Collection entries
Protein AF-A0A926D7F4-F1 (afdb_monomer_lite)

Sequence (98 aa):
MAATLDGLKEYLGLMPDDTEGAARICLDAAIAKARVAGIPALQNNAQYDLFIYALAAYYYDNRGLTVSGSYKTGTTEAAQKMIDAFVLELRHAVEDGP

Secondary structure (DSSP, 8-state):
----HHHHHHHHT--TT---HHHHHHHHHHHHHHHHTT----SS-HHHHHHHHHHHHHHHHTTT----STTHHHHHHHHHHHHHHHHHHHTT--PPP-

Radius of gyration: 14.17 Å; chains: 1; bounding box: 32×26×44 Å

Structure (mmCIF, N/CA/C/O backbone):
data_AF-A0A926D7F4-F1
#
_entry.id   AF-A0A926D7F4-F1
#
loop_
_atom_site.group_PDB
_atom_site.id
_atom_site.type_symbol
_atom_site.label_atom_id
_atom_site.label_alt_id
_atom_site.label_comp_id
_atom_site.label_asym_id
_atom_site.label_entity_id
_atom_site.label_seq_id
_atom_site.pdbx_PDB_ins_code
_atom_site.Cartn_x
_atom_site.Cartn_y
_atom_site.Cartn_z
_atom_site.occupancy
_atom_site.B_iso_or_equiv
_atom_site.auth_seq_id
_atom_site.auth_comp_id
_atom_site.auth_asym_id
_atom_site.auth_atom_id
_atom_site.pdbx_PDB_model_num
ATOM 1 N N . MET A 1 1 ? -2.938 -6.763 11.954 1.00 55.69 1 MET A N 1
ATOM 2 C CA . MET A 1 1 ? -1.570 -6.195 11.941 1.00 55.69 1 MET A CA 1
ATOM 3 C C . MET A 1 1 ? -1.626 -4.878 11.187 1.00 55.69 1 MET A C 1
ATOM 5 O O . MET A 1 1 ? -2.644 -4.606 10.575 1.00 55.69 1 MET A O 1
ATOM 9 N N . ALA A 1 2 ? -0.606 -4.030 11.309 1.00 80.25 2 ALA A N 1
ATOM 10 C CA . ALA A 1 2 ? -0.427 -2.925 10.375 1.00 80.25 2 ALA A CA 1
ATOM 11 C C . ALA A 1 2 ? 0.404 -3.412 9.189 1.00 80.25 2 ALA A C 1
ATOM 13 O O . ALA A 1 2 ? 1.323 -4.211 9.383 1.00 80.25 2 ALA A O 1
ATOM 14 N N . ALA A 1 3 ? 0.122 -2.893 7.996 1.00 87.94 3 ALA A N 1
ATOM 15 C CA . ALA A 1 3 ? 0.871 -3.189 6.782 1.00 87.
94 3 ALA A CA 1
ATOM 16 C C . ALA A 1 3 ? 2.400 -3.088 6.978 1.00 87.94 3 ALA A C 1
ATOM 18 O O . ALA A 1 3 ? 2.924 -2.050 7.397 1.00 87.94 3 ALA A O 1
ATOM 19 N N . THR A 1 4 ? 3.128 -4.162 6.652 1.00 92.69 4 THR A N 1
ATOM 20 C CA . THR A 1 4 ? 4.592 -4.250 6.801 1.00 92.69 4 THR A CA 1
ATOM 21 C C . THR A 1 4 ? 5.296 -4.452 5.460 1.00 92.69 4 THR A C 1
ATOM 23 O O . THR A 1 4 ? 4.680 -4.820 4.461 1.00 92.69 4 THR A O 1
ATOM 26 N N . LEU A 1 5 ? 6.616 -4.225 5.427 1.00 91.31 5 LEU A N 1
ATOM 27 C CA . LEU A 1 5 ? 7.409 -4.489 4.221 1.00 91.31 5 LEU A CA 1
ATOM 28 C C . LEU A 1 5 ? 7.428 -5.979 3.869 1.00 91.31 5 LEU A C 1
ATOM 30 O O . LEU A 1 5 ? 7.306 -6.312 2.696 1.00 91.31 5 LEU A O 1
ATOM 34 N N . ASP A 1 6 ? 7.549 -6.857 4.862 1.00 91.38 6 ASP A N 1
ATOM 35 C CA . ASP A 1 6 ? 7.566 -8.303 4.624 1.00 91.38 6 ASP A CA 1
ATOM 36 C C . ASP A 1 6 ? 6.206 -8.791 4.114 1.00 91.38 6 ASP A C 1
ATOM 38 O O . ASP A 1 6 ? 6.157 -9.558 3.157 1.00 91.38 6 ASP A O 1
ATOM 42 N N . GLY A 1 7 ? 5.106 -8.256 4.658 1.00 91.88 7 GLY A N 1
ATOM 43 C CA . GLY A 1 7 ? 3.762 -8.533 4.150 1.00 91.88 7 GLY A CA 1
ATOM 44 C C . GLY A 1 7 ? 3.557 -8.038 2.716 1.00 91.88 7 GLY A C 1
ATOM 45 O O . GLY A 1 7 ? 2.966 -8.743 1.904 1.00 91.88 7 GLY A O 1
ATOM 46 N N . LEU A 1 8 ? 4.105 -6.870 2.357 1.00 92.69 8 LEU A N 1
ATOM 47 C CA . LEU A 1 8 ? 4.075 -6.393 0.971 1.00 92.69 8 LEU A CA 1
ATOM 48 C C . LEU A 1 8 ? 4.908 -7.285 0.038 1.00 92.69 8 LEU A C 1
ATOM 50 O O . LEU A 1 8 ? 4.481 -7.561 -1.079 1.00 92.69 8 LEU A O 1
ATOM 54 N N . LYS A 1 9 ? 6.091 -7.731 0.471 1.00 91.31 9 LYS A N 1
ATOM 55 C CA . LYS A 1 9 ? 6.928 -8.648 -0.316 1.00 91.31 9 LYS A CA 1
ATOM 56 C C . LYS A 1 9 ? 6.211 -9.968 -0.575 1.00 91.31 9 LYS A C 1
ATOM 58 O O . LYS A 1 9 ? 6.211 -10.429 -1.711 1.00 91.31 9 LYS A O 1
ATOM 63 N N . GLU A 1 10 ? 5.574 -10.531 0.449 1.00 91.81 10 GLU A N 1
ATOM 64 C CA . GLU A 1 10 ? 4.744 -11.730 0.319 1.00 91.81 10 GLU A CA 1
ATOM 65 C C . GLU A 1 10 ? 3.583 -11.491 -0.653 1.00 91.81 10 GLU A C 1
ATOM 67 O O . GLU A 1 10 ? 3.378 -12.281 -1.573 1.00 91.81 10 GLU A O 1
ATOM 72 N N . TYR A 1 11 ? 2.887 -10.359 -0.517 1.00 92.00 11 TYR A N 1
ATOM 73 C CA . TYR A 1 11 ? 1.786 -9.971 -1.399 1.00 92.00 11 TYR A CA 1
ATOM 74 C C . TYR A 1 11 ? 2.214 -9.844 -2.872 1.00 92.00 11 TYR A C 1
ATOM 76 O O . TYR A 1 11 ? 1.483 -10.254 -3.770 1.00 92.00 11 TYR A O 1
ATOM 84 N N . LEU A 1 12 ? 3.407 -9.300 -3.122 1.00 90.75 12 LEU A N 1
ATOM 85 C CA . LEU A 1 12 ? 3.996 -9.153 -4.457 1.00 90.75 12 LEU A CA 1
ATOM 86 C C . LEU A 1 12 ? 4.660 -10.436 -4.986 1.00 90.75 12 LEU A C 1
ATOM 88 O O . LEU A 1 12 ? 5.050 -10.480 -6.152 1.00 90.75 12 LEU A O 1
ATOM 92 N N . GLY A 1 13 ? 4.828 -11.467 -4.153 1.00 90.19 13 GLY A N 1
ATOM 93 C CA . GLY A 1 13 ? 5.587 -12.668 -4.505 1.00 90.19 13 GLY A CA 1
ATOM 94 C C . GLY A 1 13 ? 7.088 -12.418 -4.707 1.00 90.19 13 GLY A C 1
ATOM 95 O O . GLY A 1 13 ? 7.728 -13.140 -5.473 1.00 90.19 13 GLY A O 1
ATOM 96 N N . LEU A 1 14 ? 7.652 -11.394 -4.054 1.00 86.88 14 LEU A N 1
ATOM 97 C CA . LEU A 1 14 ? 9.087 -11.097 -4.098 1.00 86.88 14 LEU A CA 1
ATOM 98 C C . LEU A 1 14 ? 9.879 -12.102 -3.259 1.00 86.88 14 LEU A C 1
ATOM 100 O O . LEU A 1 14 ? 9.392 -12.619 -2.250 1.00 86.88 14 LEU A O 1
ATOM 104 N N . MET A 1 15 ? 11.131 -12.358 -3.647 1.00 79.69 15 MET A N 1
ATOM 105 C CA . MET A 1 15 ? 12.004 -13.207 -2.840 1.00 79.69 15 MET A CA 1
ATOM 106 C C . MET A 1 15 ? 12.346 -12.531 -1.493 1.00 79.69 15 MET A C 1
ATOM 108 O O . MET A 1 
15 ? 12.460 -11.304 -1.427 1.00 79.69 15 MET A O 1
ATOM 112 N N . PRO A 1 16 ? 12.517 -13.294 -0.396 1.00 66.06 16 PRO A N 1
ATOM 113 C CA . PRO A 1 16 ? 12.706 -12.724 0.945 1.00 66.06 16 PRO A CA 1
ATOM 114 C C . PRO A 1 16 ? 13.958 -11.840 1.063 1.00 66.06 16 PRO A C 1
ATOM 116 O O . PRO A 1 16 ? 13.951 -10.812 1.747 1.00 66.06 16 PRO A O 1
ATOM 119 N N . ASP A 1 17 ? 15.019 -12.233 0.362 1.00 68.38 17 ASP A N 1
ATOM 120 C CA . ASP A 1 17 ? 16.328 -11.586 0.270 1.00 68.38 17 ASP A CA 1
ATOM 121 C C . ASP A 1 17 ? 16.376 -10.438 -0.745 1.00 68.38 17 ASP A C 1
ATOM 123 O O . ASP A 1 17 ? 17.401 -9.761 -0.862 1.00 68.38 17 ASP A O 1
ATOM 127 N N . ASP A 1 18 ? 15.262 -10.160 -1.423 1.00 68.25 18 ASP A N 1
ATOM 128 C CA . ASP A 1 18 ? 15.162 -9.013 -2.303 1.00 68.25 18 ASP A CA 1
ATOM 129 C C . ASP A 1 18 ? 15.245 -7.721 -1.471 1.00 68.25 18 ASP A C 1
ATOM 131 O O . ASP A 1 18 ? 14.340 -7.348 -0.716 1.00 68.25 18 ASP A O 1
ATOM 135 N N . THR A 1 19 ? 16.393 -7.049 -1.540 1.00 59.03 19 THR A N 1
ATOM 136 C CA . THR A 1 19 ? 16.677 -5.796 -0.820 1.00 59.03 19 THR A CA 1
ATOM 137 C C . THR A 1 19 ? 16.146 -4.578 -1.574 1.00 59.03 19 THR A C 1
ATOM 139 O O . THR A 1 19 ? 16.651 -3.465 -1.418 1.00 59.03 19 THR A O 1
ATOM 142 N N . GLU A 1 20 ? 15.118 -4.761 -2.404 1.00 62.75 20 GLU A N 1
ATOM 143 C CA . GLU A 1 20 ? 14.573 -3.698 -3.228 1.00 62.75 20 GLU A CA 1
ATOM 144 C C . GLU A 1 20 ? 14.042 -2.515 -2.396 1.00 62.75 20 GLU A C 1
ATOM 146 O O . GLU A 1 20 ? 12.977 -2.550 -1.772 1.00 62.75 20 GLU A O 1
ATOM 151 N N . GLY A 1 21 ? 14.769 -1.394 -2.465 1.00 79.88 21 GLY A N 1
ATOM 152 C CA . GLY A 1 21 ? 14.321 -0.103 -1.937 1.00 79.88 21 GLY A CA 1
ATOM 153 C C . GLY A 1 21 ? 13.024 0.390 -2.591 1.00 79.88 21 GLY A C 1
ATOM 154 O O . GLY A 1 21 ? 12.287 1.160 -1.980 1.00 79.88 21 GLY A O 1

Exercise requirements
Each line of the records, from the opening one through the line holding "ATOM 30 O O", should be restated word for word, with nothing else in the answer.

Result of the exercise
Protein AF-A0A926D7F4-F1 (afdb_monomer_lite)

Sequence (98 aa):
MAATLDGLKEYLGLMPDDTEGAARICLDAAIAKARVAGIPALQNNAQYDLFIYALAAYYYDNRGLTVSGSYKTGTTEAAQKMIDAFVLELRHAVEDGP

Secondary structure (DSSP, 8-state):
----HHHHHHHHT--TT---HHHHHHHHHHHHHHHHTT----SS-HHHHHHHHHHHHHHHHTTT----STTHHHHHHHHHHHHHHHHHHHTT--PPP-

Radius of gyration: 14.17 Å; chains: 1; bounding box: 32×26×44 Å

Structure (mmCIF, N/CA/C/O backbone):
data_AF-A0A926D7F4-F1
#
_entry.id   AF-A0A926D7F4-F1
#
loop_
_atom_site.group_PDB
_atom_site.id
_atom_site.type_symbol
_atom_site.label_atom_id
_atom_site.label_alt_id
_atom_site.label_comp_id
_atom_site.label_asym_id
_atom_site.label_entity_id
_atom_site.label_seq_id
_atom_site.pdbx_PDB_ins_code
_atom_site.Cartn_x
_atom_site.Cartn_y
_atom_site.Cartn_z
_atom_site.occupancy
_atom_site.B_iso_or_equiv
_atom_site.auth_seq_id
_atom_site.auth_comp_id
_atom_site.auth_asym_id
_atom_site.auth_atom_id
_atom_site.pdbx_PDB_model_num
ATOM 1 N N . MET A 1 1 ? -2.938 -6.763 11.954 1.00 55.69 1 MET A N 1
ATOM 2 C CA . MET A 1 1 ? -1.570 -6.195 11.941 1.00 55.69 1 MET A CA 1
ATOM 3 C C . MET A 1 1 ? -1.626 -4.878 11.187 1.00 55.69 1 MET A C 1
ATOM 5 O O . MET A 1 1 ? -2.644 -4.606 10.575 1.00 55.69 1 MET A O 1
ATOM 9 N N . ALA A 1 2 ? -0.606 -4.030 11.309 1.00 80.25 2 ALA A N 1
ATOM 10 C CA . ALA A 1 2 ? -0.427 -2.925 10.375 1.00 80.25 2 ALA A CA 1
ATOM 11 C C . ALA A 1 2 ? 0.404 -3.412 9.189 1.00 80.25 2 ALA A C 1
ATOM 13 O O . ALA A 1 2 ? 1.323 -4.211 9.383 1.00 80.25 2 ALA A O 1
ATOM 14 N N . ALA A 1 3 ? 0.122 -2.893 7.996 1.00 87.94 3 ALA A N 1
ATOM 15 C CA . ALA A 1 3 ? 0.871 -3.189 6.782 1.00 87.
94 3 ALA A CA 1
ATOM 16 C C . ALA A 1 3 ? 2.400 -3.088 6.978 1.00 87.94 3 ALA A C 1
ATOM 18 O O . ALA A 1 3 ? 2.924 -2.050 7.397 1.00 87.94 3 ALA A O 1
ATOM 19 N N . THR A 1 4 ? 3.128 -4.162 6.652 1.00 92.69 4 THR A N 1
ATOM 20 C CA . THR A 1 4 ? 4.592 -4.250 6.801 1.00 92.69 4 THR A CA 1
ATOM 21 C C . THR A 1 4 ? 5.296 -4.452 5.460 1.00 92.69 4 THR A C 1
ATOM 23 O O . THR A 1 4 ? 4.680 -4.820 4.461 1.00 92.69 4 THR A O 1
ATOM 26 N N . LEU A 1 5 ? 6.616 -4.225 5.427 1.00 91.31 5 LEU A N 1
ATOM 27 C CA . LEU A 1 5 ? 7.409 -4.489 4.221 1.00 91.31 5 LEU A CA 1
ATOM 28 C C . LEU A 1 5 ? 7.428 -5.979 3.869 1.00 91.31 5 LEU A C 1
ATOM 30 O O . LEU A 1 5 ? 7.306 -6.312 2.696 1.00 91.31 5 LEU A O 1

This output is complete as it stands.